(Exercise details) Take the listing below and print exactly the lines starting at the line containing "ATOM 2 C CA" and ending at the line containing "ATOM 24 C C", both ends included, and no others.

(The data)
--------------------
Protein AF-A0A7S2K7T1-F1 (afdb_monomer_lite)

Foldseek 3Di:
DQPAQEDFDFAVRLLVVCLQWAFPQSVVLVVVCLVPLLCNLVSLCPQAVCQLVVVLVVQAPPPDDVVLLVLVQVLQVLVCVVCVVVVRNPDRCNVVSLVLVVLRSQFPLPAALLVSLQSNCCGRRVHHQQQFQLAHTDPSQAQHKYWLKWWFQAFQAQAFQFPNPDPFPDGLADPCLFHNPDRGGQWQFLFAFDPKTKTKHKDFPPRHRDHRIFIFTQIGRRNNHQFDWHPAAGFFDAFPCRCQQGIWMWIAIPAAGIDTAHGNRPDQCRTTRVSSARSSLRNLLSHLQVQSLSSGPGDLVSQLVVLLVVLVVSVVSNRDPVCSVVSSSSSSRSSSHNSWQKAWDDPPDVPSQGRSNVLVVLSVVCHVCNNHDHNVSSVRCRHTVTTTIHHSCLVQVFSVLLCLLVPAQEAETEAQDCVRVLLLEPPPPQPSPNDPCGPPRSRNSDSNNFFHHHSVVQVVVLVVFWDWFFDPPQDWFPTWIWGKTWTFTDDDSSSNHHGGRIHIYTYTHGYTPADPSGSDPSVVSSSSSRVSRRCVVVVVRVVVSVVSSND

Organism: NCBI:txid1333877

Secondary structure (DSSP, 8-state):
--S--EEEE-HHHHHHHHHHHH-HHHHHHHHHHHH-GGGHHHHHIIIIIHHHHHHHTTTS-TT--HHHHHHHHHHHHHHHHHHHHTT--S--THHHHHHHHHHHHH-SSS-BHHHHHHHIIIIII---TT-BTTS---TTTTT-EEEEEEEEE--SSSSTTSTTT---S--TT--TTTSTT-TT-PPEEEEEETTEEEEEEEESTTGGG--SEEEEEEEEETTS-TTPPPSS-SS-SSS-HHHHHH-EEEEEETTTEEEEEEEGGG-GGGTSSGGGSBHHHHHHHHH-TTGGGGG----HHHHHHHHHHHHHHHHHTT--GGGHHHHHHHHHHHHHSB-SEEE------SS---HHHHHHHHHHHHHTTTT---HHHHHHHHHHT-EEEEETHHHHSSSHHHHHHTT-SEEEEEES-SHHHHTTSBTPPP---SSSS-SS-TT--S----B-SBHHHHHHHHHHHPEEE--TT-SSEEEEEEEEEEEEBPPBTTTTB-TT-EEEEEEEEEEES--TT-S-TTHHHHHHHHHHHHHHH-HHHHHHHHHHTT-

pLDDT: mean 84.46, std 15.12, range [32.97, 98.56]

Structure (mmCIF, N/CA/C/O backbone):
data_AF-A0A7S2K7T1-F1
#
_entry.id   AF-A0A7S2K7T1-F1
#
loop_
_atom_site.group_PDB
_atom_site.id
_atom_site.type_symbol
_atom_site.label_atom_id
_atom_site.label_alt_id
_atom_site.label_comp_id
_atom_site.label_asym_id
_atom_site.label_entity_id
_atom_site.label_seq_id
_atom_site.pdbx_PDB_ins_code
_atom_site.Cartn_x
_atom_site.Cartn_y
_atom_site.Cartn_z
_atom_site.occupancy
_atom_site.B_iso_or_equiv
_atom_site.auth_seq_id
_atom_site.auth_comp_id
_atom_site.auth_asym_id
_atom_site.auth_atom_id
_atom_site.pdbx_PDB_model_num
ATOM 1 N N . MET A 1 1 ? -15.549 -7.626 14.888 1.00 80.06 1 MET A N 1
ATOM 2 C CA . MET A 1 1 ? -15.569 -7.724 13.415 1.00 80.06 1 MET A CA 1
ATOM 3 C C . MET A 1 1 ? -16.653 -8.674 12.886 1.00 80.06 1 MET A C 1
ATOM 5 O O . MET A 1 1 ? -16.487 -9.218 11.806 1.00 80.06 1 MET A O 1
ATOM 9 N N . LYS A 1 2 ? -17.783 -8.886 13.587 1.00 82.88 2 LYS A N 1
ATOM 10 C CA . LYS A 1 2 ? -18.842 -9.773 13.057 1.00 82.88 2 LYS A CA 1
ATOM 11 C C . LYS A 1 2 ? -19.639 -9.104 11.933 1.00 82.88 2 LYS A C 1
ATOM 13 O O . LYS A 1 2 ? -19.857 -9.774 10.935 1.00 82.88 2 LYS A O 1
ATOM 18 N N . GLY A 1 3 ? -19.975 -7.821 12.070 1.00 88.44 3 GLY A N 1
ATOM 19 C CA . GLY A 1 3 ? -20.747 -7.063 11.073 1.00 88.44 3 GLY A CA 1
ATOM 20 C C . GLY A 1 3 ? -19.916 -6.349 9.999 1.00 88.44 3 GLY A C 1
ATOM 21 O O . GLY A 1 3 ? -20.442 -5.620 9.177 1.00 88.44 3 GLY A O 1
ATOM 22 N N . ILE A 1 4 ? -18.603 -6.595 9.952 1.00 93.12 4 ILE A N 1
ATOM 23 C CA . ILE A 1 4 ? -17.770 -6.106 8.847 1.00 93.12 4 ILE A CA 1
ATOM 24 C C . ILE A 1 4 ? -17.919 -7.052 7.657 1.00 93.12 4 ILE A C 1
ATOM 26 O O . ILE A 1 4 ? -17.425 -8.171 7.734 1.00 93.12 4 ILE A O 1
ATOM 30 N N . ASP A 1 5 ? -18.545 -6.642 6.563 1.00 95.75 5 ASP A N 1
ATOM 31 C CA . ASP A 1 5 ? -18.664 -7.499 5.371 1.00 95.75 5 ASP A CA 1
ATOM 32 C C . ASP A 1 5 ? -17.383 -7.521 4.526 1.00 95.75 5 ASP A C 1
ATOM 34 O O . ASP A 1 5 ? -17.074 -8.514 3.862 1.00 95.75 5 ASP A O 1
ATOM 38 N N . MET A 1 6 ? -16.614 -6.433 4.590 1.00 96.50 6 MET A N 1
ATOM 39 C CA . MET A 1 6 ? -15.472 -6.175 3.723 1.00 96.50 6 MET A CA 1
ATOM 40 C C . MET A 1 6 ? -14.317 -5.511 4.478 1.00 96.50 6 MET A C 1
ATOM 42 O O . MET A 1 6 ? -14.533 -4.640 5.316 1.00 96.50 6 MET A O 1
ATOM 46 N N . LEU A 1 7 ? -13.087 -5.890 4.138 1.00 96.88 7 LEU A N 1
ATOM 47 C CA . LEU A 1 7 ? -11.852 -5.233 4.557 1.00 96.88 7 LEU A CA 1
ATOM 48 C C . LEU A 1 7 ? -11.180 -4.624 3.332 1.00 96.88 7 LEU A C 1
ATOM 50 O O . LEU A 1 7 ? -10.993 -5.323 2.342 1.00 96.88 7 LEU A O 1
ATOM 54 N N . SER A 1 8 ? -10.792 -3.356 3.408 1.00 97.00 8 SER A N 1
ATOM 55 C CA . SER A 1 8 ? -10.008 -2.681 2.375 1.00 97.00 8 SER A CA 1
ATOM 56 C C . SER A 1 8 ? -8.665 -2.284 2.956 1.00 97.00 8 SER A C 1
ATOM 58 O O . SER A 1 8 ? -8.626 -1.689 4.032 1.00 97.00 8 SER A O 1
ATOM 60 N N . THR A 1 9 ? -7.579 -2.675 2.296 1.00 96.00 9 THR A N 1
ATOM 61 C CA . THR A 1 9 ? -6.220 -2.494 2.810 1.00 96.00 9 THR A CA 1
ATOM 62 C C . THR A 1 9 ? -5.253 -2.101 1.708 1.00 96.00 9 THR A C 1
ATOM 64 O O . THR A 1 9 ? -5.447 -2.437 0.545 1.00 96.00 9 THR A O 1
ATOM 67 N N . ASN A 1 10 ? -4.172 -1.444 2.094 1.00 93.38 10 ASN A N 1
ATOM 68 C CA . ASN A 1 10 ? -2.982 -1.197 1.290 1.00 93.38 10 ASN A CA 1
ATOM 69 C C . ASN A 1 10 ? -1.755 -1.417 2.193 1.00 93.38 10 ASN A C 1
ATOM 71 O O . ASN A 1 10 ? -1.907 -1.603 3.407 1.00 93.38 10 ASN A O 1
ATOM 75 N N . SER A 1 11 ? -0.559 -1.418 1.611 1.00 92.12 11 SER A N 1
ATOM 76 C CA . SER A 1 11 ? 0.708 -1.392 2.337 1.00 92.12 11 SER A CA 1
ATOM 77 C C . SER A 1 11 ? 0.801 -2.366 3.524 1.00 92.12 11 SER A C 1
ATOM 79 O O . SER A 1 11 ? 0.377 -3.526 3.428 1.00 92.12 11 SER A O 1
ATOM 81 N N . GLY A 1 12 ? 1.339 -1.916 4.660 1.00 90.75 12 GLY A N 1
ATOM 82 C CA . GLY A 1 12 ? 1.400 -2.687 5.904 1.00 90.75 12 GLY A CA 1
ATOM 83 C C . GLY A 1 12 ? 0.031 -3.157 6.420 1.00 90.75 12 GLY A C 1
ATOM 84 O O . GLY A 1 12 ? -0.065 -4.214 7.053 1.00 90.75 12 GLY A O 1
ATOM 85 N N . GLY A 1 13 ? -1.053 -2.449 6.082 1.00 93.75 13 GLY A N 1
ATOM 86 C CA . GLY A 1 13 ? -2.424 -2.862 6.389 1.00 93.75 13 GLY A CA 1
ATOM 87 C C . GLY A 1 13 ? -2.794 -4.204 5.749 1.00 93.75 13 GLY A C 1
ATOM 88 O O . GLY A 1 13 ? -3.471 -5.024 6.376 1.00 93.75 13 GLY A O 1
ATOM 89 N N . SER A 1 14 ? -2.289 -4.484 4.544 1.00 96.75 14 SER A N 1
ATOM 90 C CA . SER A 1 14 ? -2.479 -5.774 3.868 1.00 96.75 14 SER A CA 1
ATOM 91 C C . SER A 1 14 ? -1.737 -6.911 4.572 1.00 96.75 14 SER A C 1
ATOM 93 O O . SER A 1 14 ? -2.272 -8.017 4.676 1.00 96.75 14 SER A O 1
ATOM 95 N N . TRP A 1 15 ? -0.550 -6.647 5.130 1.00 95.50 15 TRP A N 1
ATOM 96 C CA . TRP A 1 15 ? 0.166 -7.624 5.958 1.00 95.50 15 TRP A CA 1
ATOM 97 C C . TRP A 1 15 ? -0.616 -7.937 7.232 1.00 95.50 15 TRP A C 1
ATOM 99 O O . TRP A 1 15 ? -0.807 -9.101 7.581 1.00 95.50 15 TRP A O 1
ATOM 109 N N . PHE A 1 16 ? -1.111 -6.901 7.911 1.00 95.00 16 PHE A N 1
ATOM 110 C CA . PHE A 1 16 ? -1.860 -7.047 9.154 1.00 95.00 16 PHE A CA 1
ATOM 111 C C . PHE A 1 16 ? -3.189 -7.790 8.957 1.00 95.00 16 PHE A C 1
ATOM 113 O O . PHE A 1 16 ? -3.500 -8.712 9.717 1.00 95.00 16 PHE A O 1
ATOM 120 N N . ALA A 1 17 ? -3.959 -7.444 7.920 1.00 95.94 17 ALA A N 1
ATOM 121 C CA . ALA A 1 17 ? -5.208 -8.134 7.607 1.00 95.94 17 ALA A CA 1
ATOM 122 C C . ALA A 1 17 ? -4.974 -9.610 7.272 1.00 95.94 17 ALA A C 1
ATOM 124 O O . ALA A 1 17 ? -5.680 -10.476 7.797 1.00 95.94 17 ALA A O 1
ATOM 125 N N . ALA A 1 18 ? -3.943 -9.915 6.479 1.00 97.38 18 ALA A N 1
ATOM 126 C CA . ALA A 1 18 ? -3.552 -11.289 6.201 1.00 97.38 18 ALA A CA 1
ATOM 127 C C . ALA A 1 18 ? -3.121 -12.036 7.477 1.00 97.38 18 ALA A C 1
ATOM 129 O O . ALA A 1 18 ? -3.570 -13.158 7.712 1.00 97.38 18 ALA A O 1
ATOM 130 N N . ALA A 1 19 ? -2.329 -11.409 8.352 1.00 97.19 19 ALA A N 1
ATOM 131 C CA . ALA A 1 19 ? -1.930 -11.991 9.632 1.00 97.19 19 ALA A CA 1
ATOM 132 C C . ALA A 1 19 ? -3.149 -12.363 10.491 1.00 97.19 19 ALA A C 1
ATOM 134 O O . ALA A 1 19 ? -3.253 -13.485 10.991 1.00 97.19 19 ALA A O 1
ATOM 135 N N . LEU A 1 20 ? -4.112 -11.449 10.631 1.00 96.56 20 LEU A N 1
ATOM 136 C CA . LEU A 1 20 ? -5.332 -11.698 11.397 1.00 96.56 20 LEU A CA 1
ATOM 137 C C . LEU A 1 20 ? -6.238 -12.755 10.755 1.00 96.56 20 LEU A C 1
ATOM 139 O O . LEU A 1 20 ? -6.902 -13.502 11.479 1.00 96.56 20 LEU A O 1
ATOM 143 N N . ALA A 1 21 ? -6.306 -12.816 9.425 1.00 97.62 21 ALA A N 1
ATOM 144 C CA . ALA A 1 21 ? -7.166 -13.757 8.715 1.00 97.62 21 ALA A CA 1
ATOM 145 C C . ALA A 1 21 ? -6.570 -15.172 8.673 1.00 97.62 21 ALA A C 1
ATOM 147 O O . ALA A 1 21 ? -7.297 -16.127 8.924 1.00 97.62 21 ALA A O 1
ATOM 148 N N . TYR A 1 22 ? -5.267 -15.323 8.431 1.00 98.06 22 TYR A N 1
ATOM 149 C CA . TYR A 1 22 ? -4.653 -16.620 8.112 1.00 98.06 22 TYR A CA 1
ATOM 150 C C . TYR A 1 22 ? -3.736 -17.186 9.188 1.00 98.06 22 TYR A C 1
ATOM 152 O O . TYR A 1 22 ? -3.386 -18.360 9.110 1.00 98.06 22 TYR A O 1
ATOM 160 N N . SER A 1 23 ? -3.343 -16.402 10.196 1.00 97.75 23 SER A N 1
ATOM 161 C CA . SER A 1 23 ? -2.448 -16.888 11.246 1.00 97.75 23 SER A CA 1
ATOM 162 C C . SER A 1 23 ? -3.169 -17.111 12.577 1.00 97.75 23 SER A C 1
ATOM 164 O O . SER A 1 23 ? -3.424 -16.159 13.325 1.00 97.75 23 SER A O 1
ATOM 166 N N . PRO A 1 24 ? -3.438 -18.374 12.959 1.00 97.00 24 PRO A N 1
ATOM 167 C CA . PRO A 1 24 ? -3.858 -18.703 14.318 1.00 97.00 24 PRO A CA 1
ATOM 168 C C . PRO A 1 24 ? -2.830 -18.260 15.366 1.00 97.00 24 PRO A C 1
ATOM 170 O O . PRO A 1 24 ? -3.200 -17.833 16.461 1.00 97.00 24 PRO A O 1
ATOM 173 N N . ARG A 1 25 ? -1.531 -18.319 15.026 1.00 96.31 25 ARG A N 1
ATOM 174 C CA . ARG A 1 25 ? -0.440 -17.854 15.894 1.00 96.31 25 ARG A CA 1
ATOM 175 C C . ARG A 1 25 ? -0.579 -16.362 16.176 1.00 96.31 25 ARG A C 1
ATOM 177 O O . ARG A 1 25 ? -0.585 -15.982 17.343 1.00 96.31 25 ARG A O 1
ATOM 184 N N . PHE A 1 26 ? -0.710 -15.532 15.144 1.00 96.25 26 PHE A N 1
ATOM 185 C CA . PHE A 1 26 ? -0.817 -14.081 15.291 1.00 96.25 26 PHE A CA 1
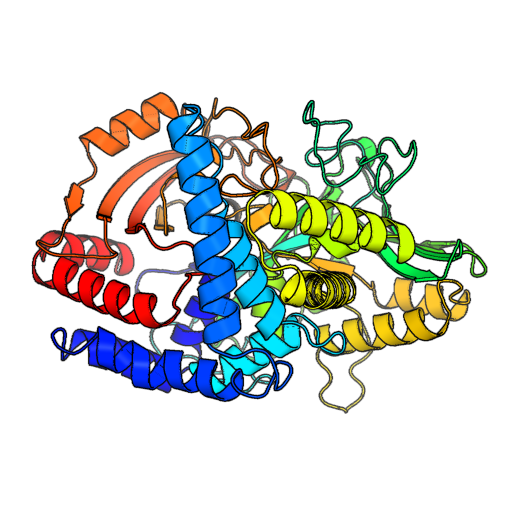ATOM 186 C C . PHE A 1 26 ? -2.072 -13.703 16.084 1.00 96.25 26 PHE A C 1
ATOM 188 O O . PHE A 1 26 ? -1.980 -12.953 17.054 1.00 96.25 26 PHE A O 1
ATOM 195 N N . VAL A 1 27 ? -3.223 -14.322 15.790 1.00 96.69 27 VAL A N 1
ATOM 196 C CA . VAL A 1 27 ? -4.454 -14.134 16.581 1.00 96.69 27 VAL A CA 1
ATOM 197 C C . VAL A 1 27 ? -4.263 -14.532 18.047 1.00 96.69 27 VAL A C 1
ATOM 199 O O . VAL A 1 27 ? -4.751 -13.832 18.938 1.00 96.69 27 VAL A O 1
ATOM 202 N N . SER A 1 28 ? -3.527 -15.610 18.331 1.00 96.94 28 SER A N 1
ATOM 203 C CA . SER A 1 28 ? -3.187 -15.987 19.706 1.00 96.94 28 SER A CA 1
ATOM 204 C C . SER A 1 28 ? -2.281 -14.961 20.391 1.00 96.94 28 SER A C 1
--------------------
(Output)
ATOM 2 C CA . MET A 1 1 ? -15.569 -7.724 13.415 1.00 80.06 1 MET A CA 1
ATOM 3 C C . MET A 1 1 ? -16.653 -8.674 12.886 1.00 80.06 1 MET A C 1
ATOM 5 O O . MET A 1 1 ? -16.487 -9.218 11.806 1.00 80.06 1 MET A O 1
ATOM 9 N N . LYS A 1 2 ? -17.783 -8.886 13.587 1.00 82.88 2 LYS A N 1
ATOM 10 C CA . LYS A 1 2 ? -18.842 -9.773 13.057 1.00 82.88 2 LYS A CA 1
ATOM 11 C C . LYS A 1 2 ? -19.639 -9.104 11.933 1.00 82.88 2 LYS A C 1
ATOM 13 O O . LYS A 1 2 ? -19.857 -9.774 10.935 1.00 82.88 2 LYS A O 1
ATOM 18 N N . GLY A 1 3 ? -19.975 -7.821 12.070 1.00 88.44 3 GLY A N 1
ATOM 19 C CA . GLY A 1 3 ? -20.747 -7.063 11.073 1.00 88.44 3 GLY A CA 1
ATOM 20 C C . GLY A 1 3 ? -19.916 -6.349 9.999 1.00 88.44 3 GLY A C 1
ATOM 21 O O . GLY A 1 3 ? -20.442 -5.620 9.177 1.00 88.44 3 GLY A O 1
ATOM 22 N N . ILE A 1 4 ? -18.603 -6.595 9.952 1.00 93.12 4 ILE A N 1
ATOM 23 C CA . ILE A 1 4 ? -17.770 -6.106 8.847 1.00 93.12 4 ILE A CA 1
ATOM 24 C C . ILE A 1 4 ? -17.919 -7.052 7.657 1.00 93.12 4 ILE A C 1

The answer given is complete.